Though not a control, there is a WAWA of to the left at mile 26.5 as we cross US 30. Be very careful as you cross this highway.  Fortunately, US 202 and I-75 will both be crossed more safely via bridges.

A non-negotiable feature of a PA brevet that reaches this far West is a Sheetz control. Be very careful as you enter the control as it is on the left side of a busy road. (Pro tip: to refill water bottles press the unlabeled bottom-right button at the self-service fountain bar).

You continue on Hopewell and then the full length of Harmonyville Rd.
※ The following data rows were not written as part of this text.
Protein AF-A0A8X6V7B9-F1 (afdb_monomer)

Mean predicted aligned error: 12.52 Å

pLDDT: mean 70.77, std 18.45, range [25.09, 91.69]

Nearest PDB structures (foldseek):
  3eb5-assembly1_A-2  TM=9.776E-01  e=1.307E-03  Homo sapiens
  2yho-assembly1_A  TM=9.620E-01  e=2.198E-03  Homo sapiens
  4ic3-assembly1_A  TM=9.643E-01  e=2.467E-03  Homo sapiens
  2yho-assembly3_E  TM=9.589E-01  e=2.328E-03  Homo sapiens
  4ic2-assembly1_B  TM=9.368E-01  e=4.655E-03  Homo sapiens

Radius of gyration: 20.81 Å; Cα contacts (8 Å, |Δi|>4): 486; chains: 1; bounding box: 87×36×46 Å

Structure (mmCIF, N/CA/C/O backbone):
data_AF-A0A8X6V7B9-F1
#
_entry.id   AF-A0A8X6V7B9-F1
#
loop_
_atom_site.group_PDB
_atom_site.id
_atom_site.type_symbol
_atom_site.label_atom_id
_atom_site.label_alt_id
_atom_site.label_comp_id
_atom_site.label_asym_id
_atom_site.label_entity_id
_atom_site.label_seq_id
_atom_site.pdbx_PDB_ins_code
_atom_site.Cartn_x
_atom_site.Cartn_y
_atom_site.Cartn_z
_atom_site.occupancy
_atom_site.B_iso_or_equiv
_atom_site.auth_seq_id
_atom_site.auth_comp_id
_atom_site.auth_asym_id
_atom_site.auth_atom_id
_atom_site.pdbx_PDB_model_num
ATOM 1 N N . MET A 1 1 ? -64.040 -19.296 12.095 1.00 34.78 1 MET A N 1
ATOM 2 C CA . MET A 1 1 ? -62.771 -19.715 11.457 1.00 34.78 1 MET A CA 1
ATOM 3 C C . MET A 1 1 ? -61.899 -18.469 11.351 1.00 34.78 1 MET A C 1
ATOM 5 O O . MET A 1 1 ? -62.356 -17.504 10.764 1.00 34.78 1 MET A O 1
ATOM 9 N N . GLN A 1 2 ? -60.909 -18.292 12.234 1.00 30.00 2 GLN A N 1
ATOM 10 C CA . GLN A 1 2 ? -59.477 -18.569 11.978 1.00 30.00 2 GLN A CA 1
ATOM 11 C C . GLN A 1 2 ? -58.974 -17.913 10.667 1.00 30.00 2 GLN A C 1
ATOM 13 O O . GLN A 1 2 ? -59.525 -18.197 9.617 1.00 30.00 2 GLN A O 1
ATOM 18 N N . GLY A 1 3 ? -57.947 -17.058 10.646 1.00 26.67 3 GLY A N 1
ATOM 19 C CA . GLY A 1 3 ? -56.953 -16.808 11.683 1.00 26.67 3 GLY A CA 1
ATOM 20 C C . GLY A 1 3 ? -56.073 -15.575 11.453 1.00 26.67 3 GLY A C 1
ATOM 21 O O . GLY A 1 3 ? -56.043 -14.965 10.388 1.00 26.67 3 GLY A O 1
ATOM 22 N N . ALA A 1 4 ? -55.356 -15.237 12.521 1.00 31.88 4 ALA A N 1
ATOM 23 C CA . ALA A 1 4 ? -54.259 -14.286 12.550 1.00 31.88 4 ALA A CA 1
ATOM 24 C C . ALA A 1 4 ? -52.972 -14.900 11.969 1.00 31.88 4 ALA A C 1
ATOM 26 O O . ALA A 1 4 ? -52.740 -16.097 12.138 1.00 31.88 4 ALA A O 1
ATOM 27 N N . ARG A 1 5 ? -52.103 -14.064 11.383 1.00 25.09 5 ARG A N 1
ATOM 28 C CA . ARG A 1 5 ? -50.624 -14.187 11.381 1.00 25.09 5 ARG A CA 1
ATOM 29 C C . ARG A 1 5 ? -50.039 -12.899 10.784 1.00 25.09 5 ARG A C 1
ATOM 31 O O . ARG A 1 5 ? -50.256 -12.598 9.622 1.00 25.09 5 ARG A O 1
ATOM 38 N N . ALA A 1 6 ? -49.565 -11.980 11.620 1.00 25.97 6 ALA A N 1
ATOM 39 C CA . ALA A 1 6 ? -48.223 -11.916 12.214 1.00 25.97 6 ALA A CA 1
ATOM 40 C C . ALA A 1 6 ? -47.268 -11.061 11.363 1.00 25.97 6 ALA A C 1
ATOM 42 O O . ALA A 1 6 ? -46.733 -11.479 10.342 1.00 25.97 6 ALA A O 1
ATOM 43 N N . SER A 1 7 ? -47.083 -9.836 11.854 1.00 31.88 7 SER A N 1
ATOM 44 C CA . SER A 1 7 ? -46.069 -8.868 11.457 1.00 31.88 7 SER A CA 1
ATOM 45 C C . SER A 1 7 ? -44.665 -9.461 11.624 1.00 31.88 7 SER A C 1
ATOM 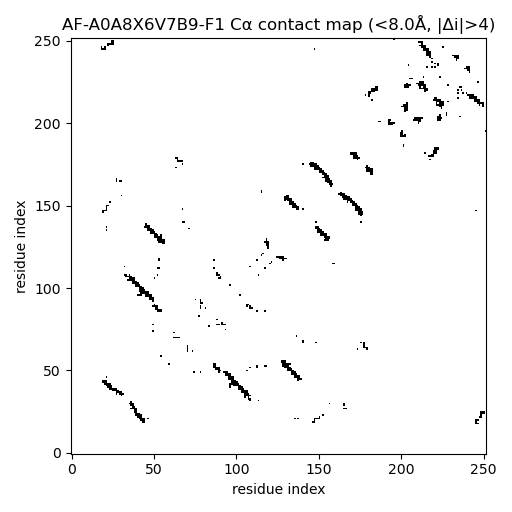47 O O . SER A 1 7 ? -44.334 -9.940 12.706 1.00 31.88 7 SER A O 1
ATOM 49 N N . PHE A 1 8 ? -43.821 -9.381 10.593 1.00 27.36 8 PHE A N 1
ATOM 50 C CA . PHE A 1 8 ? -42.377 -9.569 10.733 1.00 27.36 8 PHE A CA 1
ATOM 51 C C . PHE A 1 8 ? -41.665 -8.242 10.475 1.00 27.36 8 PHE A C 1
ATOM 53 O O . PHE A 1 8 ? -41.205 -7.940 9.377 1.00 27.36 8 PHE A O 1
ATOM 60 N N . LYS A 1 9 ? -41.557 -7.446 11.543 1.00 37.00 9 LYS A N 1
ATOM 61 C CA . LYS A 1 9 ? -40.467 -6.483 11.693 1.00 37.00 9 LYS A CA 1
ATOM 62 C C . LYS A 1 9 ? -39.182 -7.280 11.912 1.00 37.00 9 LYS A C 1
ATOM 64 O O . LYS A 1 9 ? -38.970 -7.839 12.986 1.00 37.00 9 LYS A O 1
ATOM 69 N N . HIS A 1 10 ? -38.303 -7.300 10.922 1.00 30.94 10 HIS A N 1
ATOM 70 C CA . HIS A 1 10 ? -36.891 -7.595 11.145 1.00 30.94 10 HIS A CA 1
ATOM 71 C C . HIS A 1 10 ? -36.072 -6.373 10.761 1.00 30.94 10 HIS A C 1
ATOM 73 O O . HIS A 1 10 ? -35.492 -6.287 9.684 1.00 30.94 10 HIS A O 1
ATOM 79 N N . GLY A 1 11 ? -36.016 -5.433 11.706 1.00 34.75 11 GLY A N 1
ATOM 80 C CA . GLY A 1 11 ? -34.842 -4.589 11.827 1.00 34.75 11 GLY A CA 1
ATOM 81 C C . GLY A 1 11 ? -33.639 -5.494 12.081 1.00 34.75 11 GLY A C 1
ATOM 82 O O . GLY A 1 11 ? -33.612 -6.254 13.047 1.00 34.75 11 GLY A O 1
ATOM 83 N N . ARG A 1 12 ? -32.650 -5.429 11.197 1.00 29.11 12 ARG A N 1
ATOM 84 C CA . ARG A 1 12 ? -31.269 -5.725 11.566 1.00 29.11 12 ARG A CA 1
ATOM 85 C C . ARG A 1 12 ? -30.556 -4.383 11.613 1.00 29.11 12 ARG A C 1
ATOM 87 O O . ARG A 1 12 ? -30.783 -3.577 10.711 1.00 29.11 12 ARG A O 1
ATOM 94 N N . PRO A 1 13 ? -29.742 -4.109 12.641 1.00 30.44 13 PRO A N 1
ATOM 95 C CA . PRO A 1 13 ? -28.976 -2.880 12.655 1.00 30.44 13 PRO A CA 1
ATOM 96 C C . PRO A 1 13 ? -28.072 -2.910 11.425 1.00 30.44 13 PRO A C 1
ATOM 98 O O . PRO A 1 13 ? -27.325 -3.873 11.226 1.00 30.44 13 PRO A O 1
ATOM 101 N N . ALA A 1 14 ? -28.173 -1.880 10.585 1.00 33.56 14 ALA A N 1
ATOM 102 C CA . ALA A 1 14 ? -27.136 -1.585 9.616 1.00 33.56 14 ALA A CA 1
ATOM 103 C C . ALA A 1 14 ? -25.834 -1.530 10.416 1.00 33.56 14 ALA A C 1
ATOM 105 O O . ALA A 1 14 ? -25.672 -0.683 11.298 1.00 33.56 14 ALA A O 1
ATOM 106 N N . ARG A 1 15 ? -24.938 -2.497 10.196 1.00 32.53 15 ARG A N 1
ATOM 107 C CA . ARG A 1 15 ? -23.580 -2.415 10.724 1.00 32.53 15 ARG A CA 1
ATOM 108 C C . ARG A 1 15 ? -22.950 -1.253 9.969 1.00 32.53 15 ARG A C 1
ATOM 110 O O . ARG A 1 15 ? -22.386 -1.455 8.902 1.00 32.53 15 ARG A O 1
ATOM 117 N N . ALA A 1 16 ? -23.098 -0.044 10.504 1.00 31.81 16 ALA A N 1
ATOM 118 C CA . ALA A 1 16 ? -22.328 1.116 10.106 1.00 31.81 16 ALA A CA 1
ATOM 119 C C . ALA A 1 16 ? -20.870 0.807 10.456 1.00 31.81 16 ALA A C 1
ATOM 121 O O . ALA A 1 16 ? -20.379 1.102 11.543 1.00 31.81 16 ALA A O 1
ATOM 122 N N . ARG A 1 17 ? -20.198 0.078 9.568 1.00 40.16 17 ARG A N 1
ATOM 123 C CA . ARG A 1 17 ? -18.753 -0.069 9.593 1.00 40.16 17 ARG A CA 1
ATOM 124 C C . ARG A 1 17 ? -18.232 1.175 8.903 1.00 40.16 17 ARG A C 1
ATOM 126 O O . ARG A 1 17 ? -18.152 1.208 7.683 1.00 40.16 17 ARG A O 1
ATOM 133 N N . SER A 1 18 ? -17.993 2.213 9.702 1.00 38.19 18 SER A N 1
ATOM 134 C CA . SER A 1 18 ? -17.364 3.438 9.225 1.00 38.19 18 SER A CA 1
ATOM 135 C C . SER A 1 18 ? -16.061 3.097 8.500 1.00 38.19 18 SER A C 1
ATOM 137 O O . SER A 1 18 ? -15.320 2.192 8.904 1.00 38.19 18 SER A O 1
ATOM 139 N N . SER A 1 19 ? -15.823 3.800 7.401 1.00 46.28 19 SER A N 1
ATOM 140 C CA . SER A 1 19 ? -14.736 3.621 6.446 1.00 46.28 19 SER A CA 1
ATOM 141 C C . SER A 1 19 ? -13.365 4.051 6.994 1.00 46.28 19 SER A C 1
ATOM 143 O O . SER A 1 19 ? -12.643 4.769 6.328 1.00 46.28 19 SER A O 1
ATOM 145 N N . ASN A 1 20 ? -12.965 3.581 8.182 1.00 49.97 20 ASN A N 1
ATOM 146 C CA . ASN A 1 20 ? -11.817 4.081 8.961 1.00 49.97 20 ASN A CA 1
ATOM 147 C C . ASN A 1 20 ? -10.418 3.762 8.369 1.00 49.97 20 ASN A C 1
ATOM 149 O O . ASN A 1 20 ? -9.615 3.093 9.030 1.00 49.97 20 ASN A O 1
ATOM 153 N N . PHE A 1 21 ? -10.090 4.190 7.149 1.00 55.47 21 PHE A N 1
ATOM 154 C CA . PHE A 1 21 ? -8.909 3.696 6.428 1.00 55.47 21 PHE A CA 1
ATOM 155 C C . PHE A 1 21 ? -7.858 4.775 6.127 1.00 55.47 21 PHE A C 1
ATOM 157 O O . PHE A 1 21 ? -8.202 5.920 5.825 1.00 55.47 21 PHE A O 1
ATOM 164 N N . PRO A 1 22 ? -6.555 4.429 6.174 1.00 52.53 22 PRO A N 1
ATOM 165 C CA . PRO A 1 22 ? -5.530 5.246 5.543 1.00 52.53 22 PRO A CA 1
ATOM 166 C C . PRO A 1 22 ? -5.696 5.143 4.033 1.00 52.53 22 PRO A C 1
ATOM 168 O O . PRO A 1 22 ? -5.681 4.035 3.490 1.00 52.53 22 PRO A O 1
ATOM 171 N N . VAL A 1 23 ? -5.815 6.277 3.345 1.00 54.81 23 VAL A N 1
ATOM 172 C CA . VAL A 1 23 ? -5.945 6.289 1.891 1.00 54.81 23 VAL A CA 1
ATOM 173 C C . VAL A 1 23 ? -4.737 6.965 1.243 1.00 54.81 23 VAL A C 1
ATOM 175 O O . VAL A 1 23 ? -4.344 8.091 1.537 1.00 54.81 23 VAL A O 1
ATOM 178 N N . PHE A 1 24 ? -4.128 6.260 0.296 1.00 49.97 24 PHE A N 1
ATOM 179 C CA . PHE A 1 24 ? -3.220 6.878 -0.660 1.00 49.97 24 PHE A CA 1
ATOM 180 C C . PHE A 1 24 ? -4.021 7.232 -1.914 1.00 49.97 24 PHE A C 1
ATOM 182 O O . PHE A 1 24 ? -4.354 6.332 -2.694 1.00 49.97 24 PHE A O 1
ATOM 189 N N . SER A 1 25 ? -4.380 8.510 -2.087 1.00 49.25 25 SER A N 1
ATOM 190 C CA . SER A 1 25 ? -5.132 8.953 -3.261 1.00 49.25 25 SER A CA 1
ATOM 191 C C . SER A 1 25 ? -4.201 9.015 -4.479 1.00 49.25 25 SER A C 1
ATOM 193 O O . SER A 1 25 ? -3.068 9.497 -4.456 1.00 49.25 25 SER A O 1
ATOM 195 N N . LYS A 1 26 ? -4.669 8.409 -5.567 1.00 46.16 26 LYS A N 1
ATOM 196 C CA . LYS A 1 26 ? -3.903 7.923 -6.722 1.00 46.16 26 LYS A CA 1
ATOM 197 C C . LYS A 1 26 ? -3.335 9.022 -7.642 1.00 46.16 26 LYS A C 1
ATOM 199 O O . LYS A 1 26 ? -3.093 8.746 -8.812 1.00 46.16 26 LYS A O 1
ATOM 204 N N . ARG A 1 27 ? -3.112 10.259 -7.182 1.00 47.66 27 ARG A N 1
ATOM 205 C CA . ARG A 1 27 ? -2.609 11.356 -8.037 1.00 47.66 27 ARG A CA 1
ATOM 206 C C . ARG A 1 27 ? -1.081 11.397 -8.092 1.00 47.66 27 ARG A C 1
ATOM 208 O O . ARG A 1 27 ? -0.428 12.351 -7.670 1.00 47.66 27 ARG A O 1
ATOM 215 N N . LEU A 1 28 ? -0.499 10.353 -8.678 1.00 47.09 28 LEU A N 1
ATOM 216 C CA . LEU A 1 28 ? 0.904 10.340 -9.090 1.00 47.09 28 LEU A CA 1
ATOM 217 C C . LEU A 1 28 ? 1.059 11.249 -10.319 1.00 47.09 28 LEU A C 1
ATOM 219 O O . LEU A 1 28 ? 1.024 10.804 -11.459 1.00 47.09 28 LEU A O 1
ATOM 223 N N . THR A 1 29 ? 1.135 12.559 -10.090 1.00 44.38 29 THR A N 1
ATOM 224 C CA . THR A 1 29 ? 0.951 13.552 -11.167 1.00 44.38 29 THR A CA 1
ATOM 225 C C . THR A 1 29 ? 2.171 13.730 -12.073 1.00 44.38 29 THR A C 1
ATOM 227 O O . THR A 1 29 ? 2.016 14.221 -13.184 1.00 44.38 29 THR A O 1
ATOM 230 N N . SER A 1 30 ? 3.376 13.345 -11.638 1.00 48.47 30 SER A N 1
ATOM 231 C CA . SER A 1 30 ? 4.548 13.142 -12.509 1.00 48.47 30 SER A CA 1
ATOM 232 C C . SER A 1 30 ? 5.759 12.643 -11.712 1.00 48.47 30 SER A C 1
ATOM 234 O O . SER A 1 30 ? 5.911 12.951 -10.528 1.00 48.47 30 SER A O 1
ATOM 236 N N . PHE A 1 31 ? 6.652 11.912 -12.382 1.00 50.66 31 PHE A N 1
ATOM 237 C CA . PHE A 1 31 ? 8.022 11.663 -11.934 1.00 50.66 31 PHE A CA 1
ATOM 238 C C . PHE A 1 31 ? 8.983 12.259 -12.959 1.00 50.66 31 PHE A C 1
ATOM 240 O O . PHE A 1 31 ? 8.902 11.957 -14.150 1.00 50.66 31 PHE A O 1
ATOM 247 N N . LYS A 1 32 ? 9.934 13.063 -12.489 1.00 55.94 32 LYS A N 1
ATOM 248 C CA . LYS A 1 32 ? 11.182 13.338 -13.208 1.00 55.94 32 LYS A CA 1
ATOM 249 C C . LYS A 1 32 ? 12.317 13.053 -12.232 1.00 55.94 32 LYS A C 1
ATOM 251 O O . LYS A 1 32 ? 12.268 13.544 -11.106 1.00 55.94 32 LYS A O 1
ATOM 256 N N . ARG A 1 33 ? 13.338 12.296 -12.652 1.00 52.50 33 ARG A N 1
ATOM 257 C CA . ARG A 1 33 ? 14.460 11.845 -11.797 1.00 52.50 33 ARG A CA 1
ATOM 258 C C . ARG A 1 33 ? 15.037 12.923 -10.847 1.00 52.50 33 ARG A C 1
ATOM 260 O O . ARG A 1 33 ? 15.217 12.600 -9.678 1.00 52.50 33 ARG A O 1
ATOM 267 N N . PRO A 1 34 ? 15.260 14.189 -11.263 1.00 53.97 34 PRO A N 1
ATOM 268 C CA . PRO A 1 34 ? 15.719 15.244 -10.346 1.00 53.97 34 PRO A CA 1
ATOM 269 C C . PRO A 1 34 ? 14.598 15.941 -9.547 1.00 53.97 34 PRO A C 1
ATOM 271 O O . PRO A 1 34 ? 14.865 16.551 -8.512 1.00 53.97 34 PRO A O 1
ATOM 274 N N . ALA A 1 35 ? 13.347 15.877 -10.012 1.00 62.94 35 ALA A N 1
ATOM 275 C CA . ALA A 1 35 ? 12.201 16.532 -9.378 1.00 62.94 35 ALA A CA 1
ATOM 276 C C . ALA A 1 35 ? 11.598 15.702 -8.234 1.00 62.94 35 ALA A C 1
ATOM 278 O O . ALA A 1 35 ? 11.009 16.278 -7.323 1.00 62.94 35 ALA A O 1
ATOM 279 N N . GLY A 1 36 ? 11.788 14.380 -8.257 1.00 72.50 36 GLY A N 1
ATOM 280 C CA . GLY A 1 36 ? 11.226 13.458 -7.276 1.00 72.50 36 GLY A CA 1
ATOM 281 C C . GLY A 1 36 ? 9.857 12.909 -7.679 1.00 72.50 36 GLY A C 1
ATOM 282 O O . GLY A 1 36 ? 9.410 13.056 -8.818 1.00 72.50 36 GLY A O 1
ATOM 283 N N . VAL A 1 37 ? 9.214 12.235 -6.732 1.00 76.44 37 VAL A N 1
ATOM 284 C CA . VAL A 1 37 ? 7.884 11.644 -6.855 1.00 76.44 37 VAL A CA 1
ATOM 285 C C . VAL A 1 37 ? 6.896 12.533 -6.116 1.00 76.44 37 VAL A C 1
ATOM 287 O O . VAL A 1 37 ? 7.005 12.710 -4.901 1.00 76.44 37 VAL A O 1
ATOM 290 N N . LYS A 1 38 ? 5.936 13.098 -6.852 1.00 79.69 38 LYS A N 1
ATOM 291 C CA . LYS A 1 38 ? 4.824 13.847 -6.266 1.00 79.69 38 LYS A CA 1
ATOM 292 C C . LYS A 1 38 ? 3.698 12.888 -5.891 1.00 79.69 38 LYS A C 1
ATOM 294 O O . LYS A 1 38 ? 3.164 12.195 -6.754 1.00 79.69 38 LYS A O 1
ATOM 299 N N . CYS A 1 39 ? 3.340 12.896 -4.617 1.00 78.00 39 CYS A N 1
ATOM 300 C CA . CYS A 1 39 ? 2.341 12.029 -4.013 1.00 78.00 39 CYS A CA 1
ATOM 301 C C . CYS A 1 39 ? 1.290 12.865 -3.283 1.00 78.00 39 CYS A C 1
ATOM 303 O O . CYS A 1 39 ? 1.639 13.845 -2.622 1.00 78.00 39 CYS A O 1
ATOM 305 N N . THR A 1 40 ? 0.034 12.436 -3.350 1.00 79.50 40 THR A N 1
ATOM 306 C CA . THR A 1 40 ? -1.075 13.021 -2.591 1.00 79.50 40 THR A CA 1
ATOM 307 C C . THR A 1 40 ? -1.615 11.971 -1.624 1.00 79.50 40 THR A C 1
ATOM 309 O O . THR A 1 40 ? -1.767 10.805 -1.979 1.00 79.50 40 THR A O 1
ATOM 312 N N . PHE A 1 41 ? -1.822 12.367 -0.373 1.00 80.38 41 PHE A N 1
ATOM 313 C CA . PHE A 1 41 ? -2.252 11.497 0.717 1.00 80.38 41 PHE A CA 1
ATOM 314 C C . PHE A 1 41 ? -3.506 12.071 1.358 1.00 80.38 41 PHE A C 1
ATOM 316 O O . PHE A 1 41 ? -3.605 13.287 1.511 1.00 80.38 41 PHE A O 1
ATOM 323 N N . SER A 1 42 ? -4.418 11.200 1.776 1.00 79.81 42 SER A N 1
ATOM 324 C CA . SER A 1 42 ? -5.648 11.582 2.465 1.00 79.81 42 SER A CA 1
ATOM 325 C C . SER A 1 42 ? -6.013 10.515 3.489 1.00 79.81 42 SER A C 1
ATOM 327 O O . SER A 1 42 ? -5.983 9.320 3.210 1.00 79.81 42 SER A O 1
ATOM 329 N N . CYS A 1 43 ? -6.373 10.900 4.700 1.00 75.94 43 CYS A N 1
ATOM 330 C CA . CYS A 1 43 ? -6.702 9.923 5.732 1.00 75.94 43 CYS A CA 1
ATOM 331 C C . CYS A 1 43 ? -7.819 10.430 6.627 1.00 75.94 43 CYS A C 1
ATOM 333 O O . CYS A 1 43 ? -7.953 11.626 6.825 1.00 75.94 43 CYS A O 1
ATOM 335 N N . GLU A 1 44 ? -8.616 9.522 7.186 1.00 76.62 44 GLU A N 1
ATOM 336 C CA . GLU A 1 44 ? -9.668 9.884 8.150 1.00 76.62 44 GLU A CA 1
ATOM 337 C C . GLU A 1 44 ? -9.141 10.018 9.587 1.00 76.62 44 GLU A C 1
ATOM 339 O O . GLU A 1 44 ? -9.800 10.590 10.450 1.00 76.62 44 GLU A O 1
ATOM 344 N N . ARG A 1 45 ? -7.952 9.473 9.857 1.00 84.00 45 ARG A N 1
ATOM 345 C CA . ARG A 1 45 ? -7.292 9.483 11.169 1.00 84.00 45 ARG A CA 1
ATOM 346 C C . ARG A 1 45 ? -5.874 10.003 11.040 1.00 84.00 45 ARG A C 1
ATOM 348 O O . ARG A 1 45 ? -5.396 10.211 9.928 1.00 84.00 45 ARG A O 1
ATOM 355 N N . ASP A 1 46 ? -5.207 10.143 12.173 1.00 88.00 46 ASP A N 1
ATOM 356 C CA . ASP A 1 46 ? -3.818 10.565 12.205 1.00 88.00 46 ASP A CA 1
ATOM 357 C C . ASP A 1 46 ? -2.886 9.387 11.885 1.00 88.00 46 ASP A C 1
ATOM 359 O O . ASP A 1 46 ? -2.963 8.312 12.492 1.00 88.00 46 ASP A O 1
ATOM 363 N N . TYR A 1 47 ? -2.008 9.585 10.903 1.00 87.44 47 TYR A N 1
ATOM 364 C CA . TYR A 1 47 ? -1.038 8.592 10.448 1.00 87.44 47 TYR A CA 1
ATOM 365 C C . TYR A 1 47 ? 0.373 9.173 10.439 1.00 87.44 47 TYR A C 1
ATOM 367 O O . TYR A 1 47 ? 0.606 10.308 10.022 1.00 87.44 47 TYR A O 1
ATOM 375 N N . PHE A 1 48 ? 1.339 8.339 10.799 1.00 87.25 48 PHE A N 1
ATOM 376 C CA . PHE A 1 48 ? 2.729 8.515 10.418 1.00 87.25 48 PHE A CA 1
ATOM 377 C C . PHE A 1 48 ? 2.925 8.091 8.967 1.00 87.25 48 PHE A C 1
ATOM 379 O O . PHE A 1 48 ? 2.481 7.021 8.555 1.00 87.25 48 PHE A O 1
ATOM 386 N N . LEU A 1 49 ? 3.630 8.908 8.200 1.00 86.38 49 LEU A N 1
ATOM 387 C CA . LEU A 1 49 ? 3.997 8.644 6.822 1.00 86.38 49 LEU A CA 1
ATOM 388 C C . LEU A 1 49 ? 5.515 8.559 6.702 1.00 86.38 49 LEU A C 1
ATOM 390 O O . LEU A 1 49 ? 6.242 9.503 7.018 1.00 86.38 49 LEU A O 1
ATOM 394 N N . LEU A 1 50 ? 5.972 7.425 6.181 1.00 86.00 50 LEU A N 1
ATOM 395 C CA . LEU A 1 50 ? 7.359 7.164 5.846 1.00 86.00 50 LEU A CA 1
ATOM 396 C C . LEU A 1 50 ? 7.482 6.871 4.347 1.00 86.00 50 LEU A C 1
ATOM 398 O O . LEU A 1 50 ? 6.802 5.993 3.822 1.00 86.00 50 LEU A O 1
ATOM 402 N N . ALA A 1 51 ? 8.370 7.578 3.653 1.00 82.94 51 ALA A N 1
ATOM 403 C CA . ALA A 1 51 ? 8.668 7.335 2.243 1.00 82.94 51 ALA A CA 1
ATOM 404 C C . ALA A 1 51 ? 10.105 6.849 2.081 1.00 82.94 51 ALA A C 1
ATOM 406 O O . ALA A 1 51 ? 11.045 7.516 2.504 1.00 82.94 51 ALA A O 1
ATOM 407 N N . VAL A 1 52 ? 10.273 5.693 1.458 1.00 80.38 52 VAL A N 1
ATOM 408 C CA . VAL A 1 52 ? 11.514 4.919 1.455 1.00 80.38 52 VAL A CA 1
ATOM 409 C C . VAL A 1 52 ? 11.884 4.525 0.020 1.00 80.38 52 VAL A C 1
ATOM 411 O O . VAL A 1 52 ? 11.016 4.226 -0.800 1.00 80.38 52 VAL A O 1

The road surface on both of these roads switches arbitrarily between brand new and rumbustious with some steep technical descents.

Continuing north it is advisable to refuel at the CVS as you reach West Ridge Pike at mile 74.9 since there won’t be another easy option like this for quite some time.                                                                      
                                 
We cross the Schuylkill River via Linfield Bridge, a rare example of a surviving, 1930s, 3-span Warren-pony-truss bridge with polygonal top chord, which for us translates into a narrow bridge with no hard shoulder or bike path – be alert and make yourself seen when on the bridge.

On the Schuylkill River and Perkiomen trails, be courteous and always announce yourself when passing.  At times your GPS might complain but you always want to stay on the Perk trail.  Be alert in turns as depending on the weather the deep gravel can turn into a non-Newtonian fluid and spare a happy thought for the route planner as you go up a rather unexpected, brief 12% climb at mile 88.1.

There is an expanded 17.8 mile gravel experience (suitable for most tires) on the Perkiomen Trail (PT). You stay on Perkiomen until you reach the Schuylkill River Trail (SRT) at mile 101.2. Don’t miss the turn to go up the bridge as otherwise you end up in Phoenixville which is a different brevet altogether.

Sometimes the SRT is a time-trial fest interspersed with some more inexperienced riders exhibiting artistic sudden turns.  Stay alert and consider refreshments at the Conshohocken Brewery (mile 112.8) or carefully navigate around its patrons. Shortly after the brewery we leave the SRT turning left and go past Riverbend Cycles and then up steep Barren Hill Rd named after what it does to your virility.  As you then scream down the hill towards Manayunk make sure not to miss the left-turn into a small road misnamed “High Street” after the traffic light but before the bridge - listen to the custom cues! – to reach a pleasing former railroad bridge turned now into the Manayunk Bridge Trail to join Cynwyd Trail.